Bian Yanyan, Weng Xisheng, Lin Jin, Jin Jin, Qian Wenwei, Zhai Jiliang, Zhao Lijuan
Department of Orthopedics, Peking Union Medical College Hospital, Chinese Academy of Medical Sciences & Peking Union Medical College, Beijing 100730, PR China.
Zhongguo Xiu Fu Chong Jian Wai Ke Za Zhi. 2012 Mar;26(3):296-9.
To explore the effectiveness of multiple joint arthroplasty in treating lower limb joint disease.
Between January 2000 and December 2007, 5 patients with lower limb joint disease (three or more joints were involved) were treated with total hip and knee arthroplasty. There were 3 males and 2 females, aged from 27 to 59 years (mean, 41.8 years). Two patients had ankylosing spondylitis and 3 had rheumatoid arthritis, whose hip and knee joints were involved. Four patients lost the ability of walking preoperatively, 1 patient could only walk with crutch. The Harris score was 24 +/- 24 and the Hospital for Special Surgery (HSS) score was 28 +/- 15. All patients underwent multiple joint arthroplasty simultaneously (2 cases) or multiple-stage (3 cases).
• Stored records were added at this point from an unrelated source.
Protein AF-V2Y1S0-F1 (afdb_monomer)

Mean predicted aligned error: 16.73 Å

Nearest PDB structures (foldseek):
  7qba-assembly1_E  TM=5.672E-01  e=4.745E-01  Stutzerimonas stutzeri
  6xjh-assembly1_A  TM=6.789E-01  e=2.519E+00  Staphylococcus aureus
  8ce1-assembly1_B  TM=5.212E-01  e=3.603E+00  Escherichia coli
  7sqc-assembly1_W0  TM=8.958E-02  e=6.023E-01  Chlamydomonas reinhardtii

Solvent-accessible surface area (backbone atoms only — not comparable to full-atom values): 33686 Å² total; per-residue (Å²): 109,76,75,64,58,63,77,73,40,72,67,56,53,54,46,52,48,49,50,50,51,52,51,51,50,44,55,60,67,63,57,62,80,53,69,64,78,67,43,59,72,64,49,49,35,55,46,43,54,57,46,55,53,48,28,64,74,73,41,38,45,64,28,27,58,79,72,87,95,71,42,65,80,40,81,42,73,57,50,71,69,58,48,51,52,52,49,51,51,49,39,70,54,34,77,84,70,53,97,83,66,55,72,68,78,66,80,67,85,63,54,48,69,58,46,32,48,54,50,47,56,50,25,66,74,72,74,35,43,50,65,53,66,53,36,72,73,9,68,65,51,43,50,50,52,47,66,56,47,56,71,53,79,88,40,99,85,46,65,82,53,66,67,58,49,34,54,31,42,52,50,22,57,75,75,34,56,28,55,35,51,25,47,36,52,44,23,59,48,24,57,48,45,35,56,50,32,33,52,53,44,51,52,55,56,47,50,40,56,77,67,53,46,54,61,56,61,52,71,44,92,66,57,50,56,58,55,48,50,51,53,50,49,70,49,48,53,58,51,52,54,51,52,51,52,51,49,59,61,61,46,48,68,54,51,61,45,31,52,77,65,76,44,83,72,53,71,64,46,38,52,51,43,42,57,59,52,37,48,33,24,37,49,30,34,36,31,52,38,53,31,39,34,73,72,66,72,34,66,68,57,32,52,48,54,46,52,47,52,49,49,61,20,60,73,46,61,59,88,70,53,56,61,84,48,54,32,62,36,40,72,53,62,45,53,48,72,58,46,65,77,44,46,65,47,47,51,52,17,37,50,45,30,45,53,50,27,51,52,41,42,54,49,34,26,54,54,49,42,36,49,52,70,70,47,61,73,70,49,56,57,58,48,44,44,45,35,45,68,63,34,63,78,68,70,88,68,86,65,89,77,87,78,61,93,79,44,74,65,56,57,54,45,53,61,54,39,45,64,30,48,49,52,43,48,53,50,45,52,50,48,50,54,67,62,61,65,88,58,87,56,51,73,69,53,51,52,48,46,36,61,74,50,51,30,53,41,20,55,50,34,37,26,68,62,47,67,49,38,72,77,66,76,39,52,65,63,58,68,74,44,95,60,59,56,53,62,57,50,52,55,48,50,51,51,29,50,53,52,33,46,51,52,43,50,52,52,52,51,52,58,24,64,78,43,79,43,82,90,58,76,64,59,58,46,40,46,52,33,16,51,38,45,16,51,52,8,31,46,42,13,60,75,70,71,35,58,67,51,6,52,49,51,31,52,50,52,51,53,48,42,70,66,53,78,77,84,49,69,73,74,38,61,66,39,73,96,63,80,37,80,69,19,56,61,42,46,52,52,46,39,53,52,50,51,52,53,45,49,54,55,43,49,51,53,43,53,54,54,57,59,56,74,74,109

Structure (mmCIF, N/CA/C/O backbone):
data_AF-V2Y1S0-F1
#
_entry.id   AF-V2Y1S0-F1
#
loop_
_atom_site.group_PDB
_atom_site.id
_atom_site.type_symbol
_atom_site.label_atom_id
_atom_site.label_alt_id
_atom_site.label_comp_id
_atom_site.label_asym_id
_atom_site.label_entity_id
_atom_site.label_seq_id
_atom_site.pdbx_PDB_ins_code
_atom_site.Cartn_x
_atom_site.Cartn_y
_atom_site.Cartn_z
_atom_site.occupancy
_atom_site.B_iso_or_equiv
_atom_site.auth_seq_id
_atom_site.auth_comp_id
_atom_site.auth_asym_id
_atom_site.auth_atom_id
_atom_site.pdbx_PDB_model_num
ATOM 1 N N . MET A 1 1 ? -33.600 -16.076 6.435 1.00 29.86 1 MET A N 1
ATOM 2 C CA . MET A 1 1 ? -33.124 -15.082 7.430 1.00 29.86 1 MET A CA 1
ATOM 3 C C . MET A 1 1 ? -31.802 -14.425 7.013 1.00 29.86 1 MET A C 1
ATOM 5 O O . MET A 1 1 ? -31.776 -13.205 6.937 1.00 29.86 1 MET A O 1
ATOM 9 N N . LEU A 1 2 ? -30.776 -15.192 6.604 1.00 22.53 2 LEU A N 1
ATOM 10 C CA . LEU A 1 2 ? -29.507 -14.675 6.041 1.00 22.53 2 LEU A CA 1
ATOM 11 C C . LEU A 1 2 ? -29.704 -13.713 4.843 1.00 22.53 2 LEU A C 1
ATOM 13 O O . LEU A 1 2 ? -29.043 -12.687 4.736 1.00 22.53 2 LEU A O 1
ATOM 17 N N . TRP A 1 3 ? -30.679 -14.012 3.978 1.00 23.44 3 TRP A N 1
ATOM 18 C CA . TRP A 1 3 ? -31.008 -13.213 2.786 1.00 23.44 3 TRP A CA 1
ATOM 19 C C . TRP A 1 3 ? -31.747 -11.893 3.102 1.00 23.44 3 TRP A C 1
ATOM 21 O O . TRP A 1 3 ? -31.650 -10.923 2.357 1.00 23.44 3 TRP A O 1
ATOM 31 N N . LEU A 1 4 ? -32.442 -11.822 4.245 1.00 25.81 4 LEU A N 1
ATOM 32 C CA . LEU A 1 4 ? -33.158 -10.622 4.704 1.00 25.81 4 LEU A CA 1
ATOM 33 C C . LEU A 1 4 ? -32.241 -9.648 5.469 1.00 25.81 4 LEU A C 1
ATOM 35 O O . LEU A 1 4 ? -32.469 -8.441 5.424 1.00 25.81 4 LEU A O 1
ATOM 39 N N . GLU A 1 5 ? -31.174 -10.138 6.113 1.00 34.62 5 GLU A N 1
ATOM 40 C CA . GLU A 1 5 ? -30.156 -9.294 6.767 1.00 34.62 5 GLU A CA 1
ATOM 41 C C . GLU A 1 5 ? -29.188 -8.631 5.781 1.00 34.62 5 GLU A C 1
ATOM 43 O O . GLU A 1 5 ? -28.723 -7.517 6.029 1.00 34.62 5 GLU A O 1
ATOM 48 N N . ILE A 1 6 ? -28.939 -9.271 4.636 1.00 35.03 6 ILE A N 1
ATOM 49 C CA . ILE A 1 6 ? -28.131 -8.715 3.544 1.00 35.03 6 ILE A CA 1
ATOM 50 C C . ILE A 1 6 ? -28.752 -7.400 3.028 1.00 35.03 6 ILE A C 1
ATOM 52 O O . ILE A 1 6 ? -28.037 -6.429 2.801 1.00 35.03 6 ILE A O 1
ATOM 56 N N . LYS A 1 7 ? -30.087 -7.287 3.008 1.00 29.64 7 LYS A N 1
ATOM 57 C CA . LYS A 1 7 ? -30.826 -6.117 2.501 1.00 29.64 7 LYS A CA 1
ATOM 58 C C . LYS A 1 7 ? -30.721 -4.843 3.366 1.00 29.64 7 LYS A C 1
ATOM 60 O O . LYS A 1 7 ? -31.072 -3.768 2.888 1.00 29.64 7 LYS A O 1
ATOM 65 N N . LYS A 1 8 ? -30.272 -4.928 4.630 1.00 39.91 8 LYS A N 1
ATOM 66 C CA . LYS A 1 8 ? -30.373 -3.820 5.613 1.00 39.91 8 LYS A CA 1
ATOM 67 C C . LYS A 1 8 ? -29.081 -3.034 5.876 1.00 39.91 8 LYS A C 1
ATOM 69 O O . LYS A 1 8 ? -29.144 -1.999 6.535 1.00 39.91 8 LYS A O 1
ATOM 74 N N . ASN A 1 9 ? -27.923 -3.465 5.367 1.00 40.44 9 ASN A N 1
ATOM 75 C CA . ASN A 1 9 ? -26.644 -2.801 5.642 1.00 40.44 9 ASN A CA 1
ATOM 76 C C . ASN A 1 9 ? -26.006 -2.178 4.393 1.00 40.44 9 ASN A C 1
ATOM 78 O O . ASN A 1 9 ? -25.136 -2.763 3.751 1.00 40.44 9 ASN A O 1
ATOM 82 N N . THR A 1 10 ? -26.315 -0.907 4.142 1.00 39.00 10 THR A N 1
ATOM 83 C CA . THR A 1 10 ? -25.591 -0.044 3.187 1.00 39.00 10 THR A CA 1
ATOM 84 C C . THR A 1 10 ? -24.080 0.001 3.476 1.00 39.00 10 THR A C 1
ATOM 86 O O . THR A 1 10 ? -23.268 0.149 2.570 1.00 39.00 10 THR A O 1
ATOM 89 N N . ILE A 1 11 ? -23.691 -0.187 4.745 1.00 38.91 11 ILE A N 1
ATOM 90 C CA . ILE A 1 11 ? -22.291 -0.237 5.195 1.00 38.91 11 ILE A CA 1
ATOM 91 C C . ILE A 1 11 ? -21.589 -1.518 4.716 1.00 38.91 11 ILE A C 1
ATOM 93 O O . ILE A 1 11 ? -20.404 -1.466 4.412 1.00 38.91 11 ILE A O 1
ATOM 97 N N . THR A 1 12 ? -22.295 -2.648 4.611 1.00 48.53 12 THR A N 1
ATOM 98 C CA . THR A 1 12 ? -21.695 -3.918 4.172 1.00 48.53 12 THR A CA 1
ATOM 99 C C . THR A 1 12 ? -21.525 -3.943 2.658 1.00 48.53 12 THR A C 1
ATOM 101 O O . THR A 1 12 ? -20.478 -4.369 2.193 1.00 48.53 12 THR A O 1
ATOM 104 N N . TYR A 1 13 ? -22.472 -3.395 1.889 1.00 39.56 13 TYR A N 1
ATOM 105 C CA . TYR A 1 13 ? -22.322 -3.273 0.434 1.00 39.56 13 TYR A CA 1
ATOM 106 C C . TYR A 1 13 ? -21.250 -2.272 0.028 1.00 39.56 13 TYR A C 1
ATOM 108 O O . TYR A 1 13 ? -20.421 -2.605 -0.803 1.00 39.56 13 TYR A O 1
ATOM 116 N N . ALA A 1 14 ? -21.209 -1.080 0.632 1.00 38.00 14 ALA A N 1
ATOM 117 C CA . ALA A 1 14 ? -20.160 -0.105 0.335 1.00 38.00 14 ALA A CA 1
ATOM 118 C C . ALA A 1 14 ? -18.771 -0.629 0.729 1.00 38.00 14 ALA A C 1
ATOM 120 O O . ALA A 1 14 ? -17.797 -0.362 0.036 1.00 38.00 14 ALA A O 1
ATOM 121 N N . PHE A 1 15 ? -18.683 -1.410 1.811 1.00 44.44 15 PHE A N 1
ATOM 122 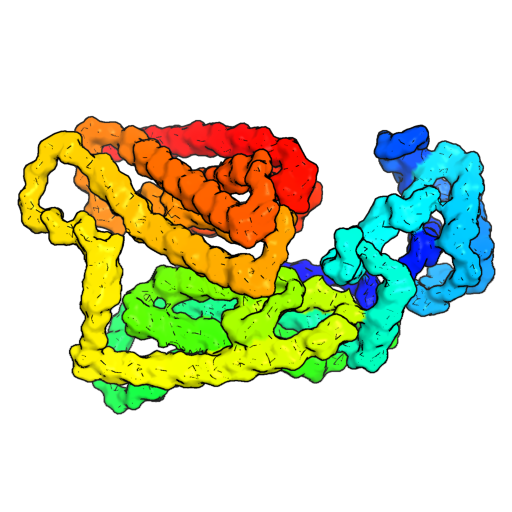C CA . PHE A 1 15 ? -17.444 -2.057 2.223 1.00 44.44 15 PHE A CA 1
ATOM 123 C C . PHE A 1 15 ? -17.043 -3.192 1.273 1.00 44.44 15 PHE A C 1
ATOM 125 O O . PHE A 1 15 ? -15.920 -3.196 0.799 1.00 44.44 15 PHE A O 1
ATOM 132 N N . VAL A 1 16 ? -17.952 -4.105 0.923 1.00 48.25 16 VAL A N 1
ATOM 133 C CA . VAL A 1 16 ? -17.682 -5.187 -0.043 1.00 48.25 16 VAL A CA 1
ATOM 134 C C . VAL A 1 16 ? -17.359 -4.627 -1.429 1.00 48.25 16 VAL A C 1
ATOM 136 O O . VAL A 1 16 ? -16.455 -5.129 -2.083 1.00 48.25 16 VAL A O 1
ATOM 139 N N . LEU A 1 17 ? -18.024 -3.550 -1.851 1.00 43.00 17 LEU A N 1
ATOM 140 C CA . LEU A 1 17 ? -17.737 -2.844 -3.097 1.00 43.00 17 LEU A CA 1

Wounds healed by first intention in all patients. In 1 patient who had dislocation of the hip after operation, manipulative reduction and immobilization with skin traction were given for 3 weeks, and no dislocation occurred; in 2 patients who had early sign of anemia, blood transfusion was given. All patients were followed up 46-140 months with an average of 75 months. The patients could walk normally, and had no difficulty in upstairs and downstairs. The stability of the hip and knee was good, and no joint infection or loosening occurred. The Harris score was 88 +/- 6 at last follow-up, showing significant difference when compared with the preoperative score (t = 8.16, P = 0.00); the HSS score was 86 +/- 6, showing significant difference when compared with the preoperative score (t = 13.96, P = 0.00).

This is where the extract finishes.